Closed evanfloden closed 6 months ago
# mambaorg/micromamba:1.5.8-bookworm-slim
FROM mambaorg/micromamba@sha256:abcb3ae7e3521d08e1fdeaff63131765b34e4f29b6a8a2c28660036b53841569
# python 3.11.8-slim-bullseye intes64
FROM python@sha256:a2d01031695ff170831430810ee30dd06d8413b08f72ad978b43fd10daa6b86e
LABEL maintainer="Alessio Vignoli" \
name="alessiovignoli3/stimulus:latest" \
description="Docker image containing python packages required for stimulus using modules"

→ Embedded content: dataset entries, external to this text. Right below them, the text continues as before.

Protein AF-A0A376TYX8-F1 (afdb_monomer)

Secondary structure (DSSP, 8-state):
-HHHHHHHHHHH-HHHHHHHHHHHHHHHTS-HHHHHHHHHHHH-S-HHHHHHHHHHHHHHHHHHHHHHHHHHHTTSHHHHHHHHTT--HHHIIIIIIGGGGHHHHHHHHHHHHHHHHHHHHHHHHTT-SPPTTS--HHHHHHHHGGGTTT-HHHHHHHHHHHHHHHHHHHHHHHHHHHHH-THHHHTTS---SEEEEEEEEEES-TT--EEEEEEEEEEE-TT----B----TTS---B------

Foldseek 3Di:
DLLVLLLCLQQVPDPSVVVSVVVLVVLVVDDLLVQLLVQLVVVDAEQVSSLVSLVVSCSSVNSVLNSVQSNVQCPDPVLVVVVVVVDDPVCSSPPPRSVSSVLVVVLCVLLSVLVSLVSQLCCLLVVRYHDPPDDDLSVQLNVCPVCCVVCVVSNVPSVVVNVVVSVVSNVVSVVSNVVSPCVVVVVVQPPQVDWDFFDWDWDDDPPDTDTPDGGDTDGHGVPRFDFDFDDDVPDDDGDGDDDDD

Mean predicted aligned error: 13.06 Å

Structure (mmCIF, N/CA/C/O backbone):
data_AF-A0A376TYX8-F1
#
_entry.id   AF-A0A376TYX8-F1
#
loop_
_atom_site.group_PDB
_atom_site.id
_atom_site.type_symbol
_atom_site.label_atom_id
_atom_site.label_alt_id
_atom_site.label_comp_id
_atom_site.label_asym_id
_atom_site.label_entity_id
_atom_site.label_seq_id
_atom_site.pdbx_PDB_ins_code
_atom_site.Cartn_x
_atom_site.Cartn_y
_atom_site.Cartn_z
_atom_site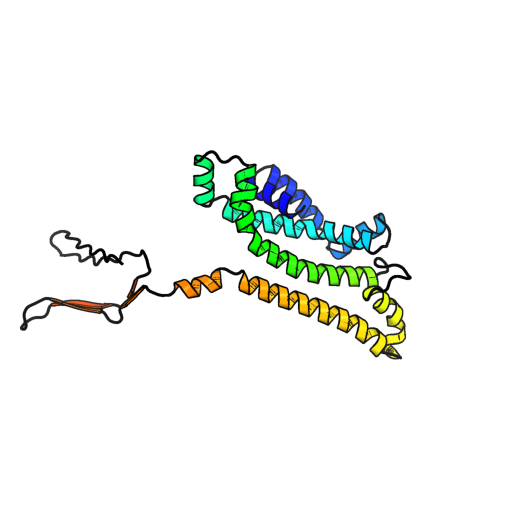.occupancy
_atom_site.B_iso_or_equiv
_atom_site.auth_seq_id
_atom_site.auth_comp_id
_atom_site.auth_asym_id
_atom_site.auth_atom_id
_atom_site.pdbx_PDB_model_num
ATOM 1 N N . MET A 1 1 ? 2.578 7.431 5.770 1.00 89.25 1 MET A N 1
ATOM 2 C CA . MET A 1 1 ? 1.703 8.576 5.416 1.00 89.25 1 MET A CA 1
ATOM 3 C C . MET A 1 1 ? 0.260 8.152 5.160 1.00 89.25 1 MET A C 1
ATOM 5 O O . MET A 1 1 ? -0.594 8.563 5.933 1.00 89.25 1 MET A O 1
ATOM 9 N N . GLY A 1 2 ? -0.027 7.300 4.165 1.00 93.44 2 GLY A N 1
ATOM 10 C CA . GLY A 1 2 ? -1.410 6.902 3.836 1.00 93.44 2 GLY A CA 1
ATOM 11 C C . GLY A 1 2 ? -2.196 6.304 5.010 1.00 93.44 2 GLY A C 1
ATOM 12 O O . GLY A 1 2 ? -3.336 6.682 5.243 1.00 93.44 2 GLY A O 1
ATOM 13 N N . VAL A 1 3 ? -1.542 5.477 5.829 1.00 96.31 3 VAL A N 1
ATOM 14 C CA . VAL A 1 3 ? -2.129 4.911 7.055 1.00 96.31 3 VAL A CA 1
ATOM 15 C C . VAL A 1 3 ? -2.600 5.990 8.036 1.00 96.31 3 VAL A C 1
ATOM 17 O O . VAL A 1 3 ? -3.710 5.926 8.549 1.00 96.31 3 VAL A O 1
ATOM 20 N N . ILE A 1 4 ? -1.784 7.019 8.267 1.00 96.25 4 ILE A N 1
ATOM 21 C CA . ILE A 1 4 ? -2.119 8.110 9.194 1.00 96.25 4 ILE A CA 1
ATOM 22 C C . ILE A 1 4 ? -3.307 8.913 8.653 1.00 96.25 4 ILE A C 1
ATOM 24 O O . ILE A 1 4 ? -4.239 9.205 9.395 1.00 96.25 4 ILE A O 1
ATOM 28 N N . LEU A 1 5 ? -3.306 9.224 7.354 1.00 96.94 5 LEU A N 1
ATOM 29 C CA . LEU A 1 5 ? -4.416 9.927 6.707 1.00 96.94 5 LEU A CA 1
ATOM 30 C C . LEU A 1 5 ? -5.717 9.117 6.764 1.00 96.94 5 LEU A C 1
ATOM 32 O O . LEU A 1 5 ? -6.762 9.676 7.078 1.00 96.94 5 LEU A O 1
ATOM 36 N N . GLY A 1 6 ? -5.658 7.804 6.527 1.00 97.00 6 GLY A N 1
ATOM 37 C CA . GLY A 1 6 ? -6.821 6.925 6.651 1.00 97.00 6 GLY A CA 1
ATOM 38 C C . GLY A 1 6 ? -7.321 6.797 8.091 1.00 97.00 6 GLY A C 1
ATOM 39 O O . GLY A 1 6 ? -8.529 6.769 8.314 1.00 97.00 6 GLY A O 1
ATOM 40 N N . LEU A 1 7 ? -6.413 6.795 9.073 1.00 97.06 7 LEU A N 1
ATOM 41 C CA . LEU A 1 7 ? -6.752 6.807 10.498 1.00 97.06 7 LEU A CA 1
ATOM 42 C C . LEU A 1 7 ? -7.493 8.086 10.892 1.00 97.06 7 L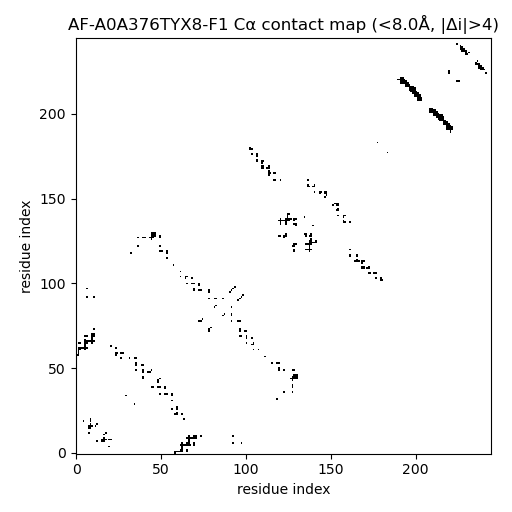EU A C 1
ATOM 44 O O . LEU A 1 7 ? -8.538 8.014 11.532 1.00 97.06 7 LEU A O 1
ATOM 48 N N . ILE A 1 8 ? -6.994 9.242 10.451 1.00 96.88 8 ILE A N 1
ATOM 49 C CA . ILE A 1 8 ? -7.629 10.545 10.679 1.00 96.88 8 ILE A CA 1
ATOM 50 C C . ILE A 1 8 ? -8.994 10.609 9.979 1.00 96.88 8 ILE A C 1
ATOM 52 O O . ILE A 1 8 ? -9.981 10.981 10.612 1.00 96.88 8 ILE A O 1
ATOM 56 N N . ALA A 1 9 ? -9.068 10.211 8.704 1.00 97.00 9 ALA A N 1
ATOM 57 C CA . ALA A 1 9 ? -10.308 10.209 7.929 1.00 97.00 9 ALA A CA 1
ATOM 58 C C . ALA A 1 9 ? -11.381 9.319 8.575 1.00 97.00 9 ALA A C 1
ATOM 60 O O . ALA A 1 9 ? -12.512 9.756 8.774 1.00 97.00 9 ALA A O 1
ATOM 61 N N . GLY A 1 10 ? -11.015 8.094 8.963 1.00 95.50 10 GLY A N 1
ATOM 62 C CA . GLY A 1 10 ? -11.939 7.151 9.588 1.00 95.50 10 GLY A CA 1
ATOM 63 C C . GLY A 1 10 ? -12.358 7.546 11.006 1.00 95.50 10 GLY A C 1
ATOM 64 O O . GLY A 1 10 ? -13.498 7.294 11.382 1.00 95.50 10 GLY A O 1
ATOM 65 N N . TYR A 1 11 ? -11.467 8.161 11.794 1.00 95.94 11 TYR A N 1
ATOM 66 C CA . TYR A 1 11 ? -11.760 8.518 13.185 1.00 95.94 11 TYR A CA 1
ATOM 67 C C . TYR A 1 11 ? -12.612 9.786 13.311 1.00 95.94 11 TYR A C 1
ATOM 69 O O . TYR A 1 11 ? -13.557 9.811 14.098 1.00 95.94 11 TYR A O 1
ATOM 77 N N . PHE A 1 12 ? -12.276 10.849 12.571 1.00 94.62 12 PHE A N 1
ATOM 78 C CA . PHE A 1 12 ? -12.995 12.125 12.667 1.00 94.62 12 PHE A CA 1
ATOM 79 C C . PHE A 1 12 ? -14.262 12.166 11.807 1.00 94.62 12 PHE A C 1
ATOM 81 O O . PHE A 1 12 ? -15.223 12.834 12.185 1.00 94.62 12 PHE A O 1
ATOM 88 N N . GLY A 1 13 ? -14.286 11.461 10.671 1.00 92.69 13 GLY A N 1
ATOM 89 C CA . GLY A 1 13 ? -15.428 11.474 9.760 1.00 92.69 13 GLY A CA 1
ATOM 90 C C . GLY A 1 13 ? -15.735 12.864 9.176 1.00 92.69 13 GLY A C 1
ATOM 91 O O . GLY A 1 13 ? -14.909 13.783 9.182 1.00 92.69 13 GLY A O 1
ATOM 92 N N . GLY A 1 14 ? -16.955 13.017 8.651 1.00 94.31 14 GLY A N 1
ATOM 93 C CA . GLY A 1 14 ? -17.516 14.306 8.239 1.00 94.31 14 GLY A CA 1
ATOM 94 C C . GLY A 1 14 ? -16.695 15.043 7.173 1.00 94.31 14 GLY A C 1
ATOM 95 O O . GLY A 1 14 ? -16.363 14.489 6.126 1.00 94.31 14 GLY A O 1
ATOM 96 N N . LEU A 1 15 ? -16.394 16.321 7.429 1.00 95.88 15 LEU A N 1
ATOM 97 C CA . LEU A 1 15 ? -15.690 17.188 6.477 1.00 95.88 15 LEU A CA 1
ATOM 98 C C . LEU A 1 15 ? -14.244 16.733 6.226 1.00 95.88 15 LEU A C 1
ATOM 100 O O . LEU A 1 15 ? -13.794 16.752 5.084 1.00 95.88 15 LEU A O 1
ATOM 104 N N . VAL A 1 16 ? -13.531 16.318 7.280 1.00 94.94 16 VAL A N 1
ATOM 105 C CA . VAL A 1 16 ? -12.128 15.874 7.191 1.00 94.94 16 VAL A CA 1
ATOM 106 C C . VAL A 1 16 ? -12.028 14.638 6.308 1.00 94.94 16 VAL A C 1
ATOM 108 O O . VAL A 1 16 ? -11.210 14.594 5.391 1.00 94.94 16 VAL A O 1
ATOM 111 N N . ASP A 1 17 ? -12.911 13.672 6.550 1.00 96.81 17 ASP A N 1
ATOM 112 C CA . ASP A 1 17 ? -13.033 12.478 5.725 1.00 96.81 17 ASP A CA 1
ATOM 113 C C . ASP A 1 17 ? -13.322 12.826 4.261 1.00 96.81 17 ASP A C 1
ATOM 115 O O . ASP A 1 17 ? -12.589 12.408 3.369 1.00 96.81 17 ASP A O 1
ATOM 119 N N . ASN A 1 18 ? -14.327 13.671 4.008 1.00 96.88 18 ASN A N 1
ATOM 120 C CA . ASN A 1 18 ? -14.685 14.058 2.647 1.00 96.88 18 ASN A CA 1
ATOM 121 C C . ASN A 1 18 ? -13.515 14.739 1.917 1.00 96.88 18 ASN A C 1
ATOM 123 O O . ASN A 1 18 ? -13.230 14.380 0.784 1.00 96.88 18 ASN A O 1
ATOM 127 N N . ILE A 1 19 ? -12.786 15.667 2.548 1.00 97.50 19 ILE A N 1
ATOM 128 C CA . ILE A 1 19 ? -11.630 16.331 1.914 1.00 97.50 19 ILE A CA 1
ATOM 129 C C . ILE A 1 19 ? -10.529 15.318 1.574 1.00 97.50 19 ILE A C 1
ATOM 131 O O . ILE A 1 19 ? -10.041 15.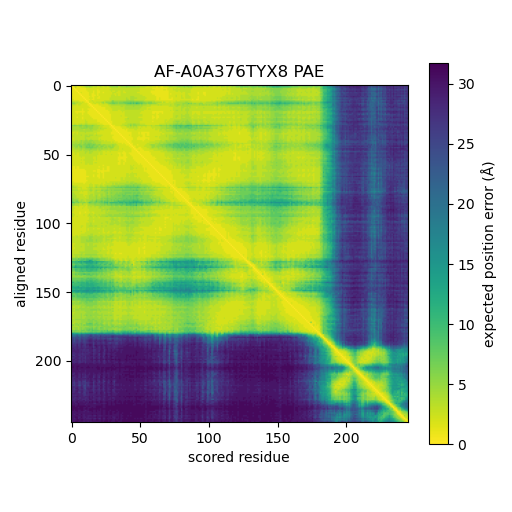304 0.443 1.00 97.50 19 ILE A O 1
ATOM 135 N N . ILE A 1 20 ? -10.155 14.454 2.525 1.00 97.44 20 ILE A N 1
ATOM 136 C CA . ILE A 1 20 ? -9.115 13.436 2.308 1.00 97.44 20 ILE A CA 1
ATOM 137 C C . ILE A 1 20 ? -9.535 12.490 1.182 1.00 97.44 20 ILE A C 1
ATOM 139 O O . ILE A 1 20 ? -8.753 12.228 0.267 1.00 97.44 20 ILE A O 1
ATOM 143 N N . MET A 1 21 ? -10.782 12.020 1.214 1.00 97.88 21 MET A N 1
ATOM 144 C CA . MET A 1 21 ? -11.312 11.106 0.211 1.00 97.88 21 MET A CA 1
ATOM 145 C C . MET A 1 21 ? -11.417 11.753 -1.170 1.00 97.88 21 MET A C 1
ATOM 147 O O . MET A 1 21 ? -11.107 11.092 -2.151 1.00 97.88 21 MET A O 1
ATOM 151 N N . ARG A 1 22 ? -11.715 13.055 -1.275 1.00 97.12 22 ARG A N 1
ATOM 152 C CA . ARG A 1 22 ? -11.695 13.767 -2.566 1.00 97.12 22 ARG A CA 1
ATOM 153 C C . ARG A 1 22 ? -10.307 13.790 -3.192 1.00 97.12 22 ARG A C 1
ATOM 155 O O . ARG A 1 22 ? -10.189 13.555 -4.389 1.00 97.12 22 ARG A O 1
ATOM 162 N N . VAL A 1 23 ? -9.263 14.039 -2.402 1.00 96.12 23 VAL A N 1
ATOM 163 C CA . VAL A 1 23 ? -7.875 13.996 -2.897 1.00 96.12 23 VAL A CA 1
ATOM 164 C C . VAL A 1 23 ? -7.513 12.582 -3.359 1.00 96.12 23 VAL A C 1
ATOM 166 O O . VAL A 1 23 ? -6.977 12.408 -4.450 1.00 96.12 23 VAL A O 1
ATOM 169 N N . VAL A 1 24 ? -7.858 11.571 -2.560 1.00 97.06 24 VAL A N 1
ATOM 170 C CA . VAL A 1 24 ? -7.660 10.148 -2.887 1.00 97.06 24 VAL A CA 1
ATOM 171 C C . VAL A 1 24 ? -8.380 9.761 -4.182 1.00 97.06 24 VAL A C 1
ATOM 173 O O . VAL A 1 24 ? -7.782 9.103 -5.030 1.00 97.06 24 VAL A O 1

RUN micromamba install -y -n base -c defaults -c bioconda -c conda-forge \
python=3.11.8 \
typing_extensions=4.11.0 \
importlib_metadata=7.1.0 \
numpy=1.26 \
pytorch-lightning=2.0.1 \
polars=0.20.19 \
scikit-learn=1.3.0 \
ray-tune=2.12.0 \
ray-train=2.12.0 \
procps-ng=4.0.4 \
matplotlib==3.8.2 \
&& micromamba clean -a -y
ENV PATH="$MAMBA_ROOT_PREFIX/bin:$PATH"
USER root
using this image i only managed to run it once on the CRG cluster. the other times it always throws this error:
N E X T F L O W ~ version 23.10.1
Launching `main.nf` [deadly_ptolemy] DSL2 - revision: 32ea66cbec
executor > crg (1)
executor > crg (1)
[7a/be75a4] process > CHECK_MODEL:CHECK_TORCH_MODEL (titanic_stimulus.json-titanic_stimulus.csv) [100%] 1 of 1, failed: 1 ✘
[- ] process > HANDLE_DATA:INTERPRET_JSON -
[- ] process > HANDLE_DATA:SPLIT_CSV:STIMULUS_SPLIT_CSV -
[- ] process > HANDLE_DATA:TRANSFORM_CSV:STIMULUS_TRANSFORM_CSV -
[- ] process > HANDLE_DATA:SHUFFLE_CSV:STIMULUS_SHUFFLE_CSV -
[- ] process > HANDLE_TUNE:TORCH_TUNE -
Execution cancelled -- Finishing pending tasks before exit
Done
ERROR ~ Error executing process > 'CHECK_MODEL:CHECK_TORCH_MODEL (titanic_stimulus.json-titanic_stimulus.csv)'
Caused by:
Process `CHECK_MODEL:CHECK_TORCH_MODEL (titanic_stimulus.json-titanic_stimulus.csv)` terminated with an error exit status (132)
Command executed:
launch_check_model.py -d titanic_stimulus.csv -m titanic_model.py -e titanic_stimulus.json -c titanic_model.yaml
Command exit status:
132
Command output:
(empty)
Command error:
.command.sh: line 2: 15 Illegal instruction (core dumped) launch_check_model.py -d titanic_stimulus.csv -m titanic_model.py -e titanic_stimulus.json -c titanic_model.yaml
Work dir:
/nfs/users/cn/avignoli/stimulus/work/7a/be75a4998174e0b2e5a9c57df4e8cb
Tip: you can try to figure out what's wrong by changing to the process work dir and showing the script file named `.command.sh`
-- Check '.nextflow.log' file for details
I guess it has to do with how recent the cpu are on the cluster. Same image (that seems fine in terms of packages and dependecies) sometimes runijnng sometimes not.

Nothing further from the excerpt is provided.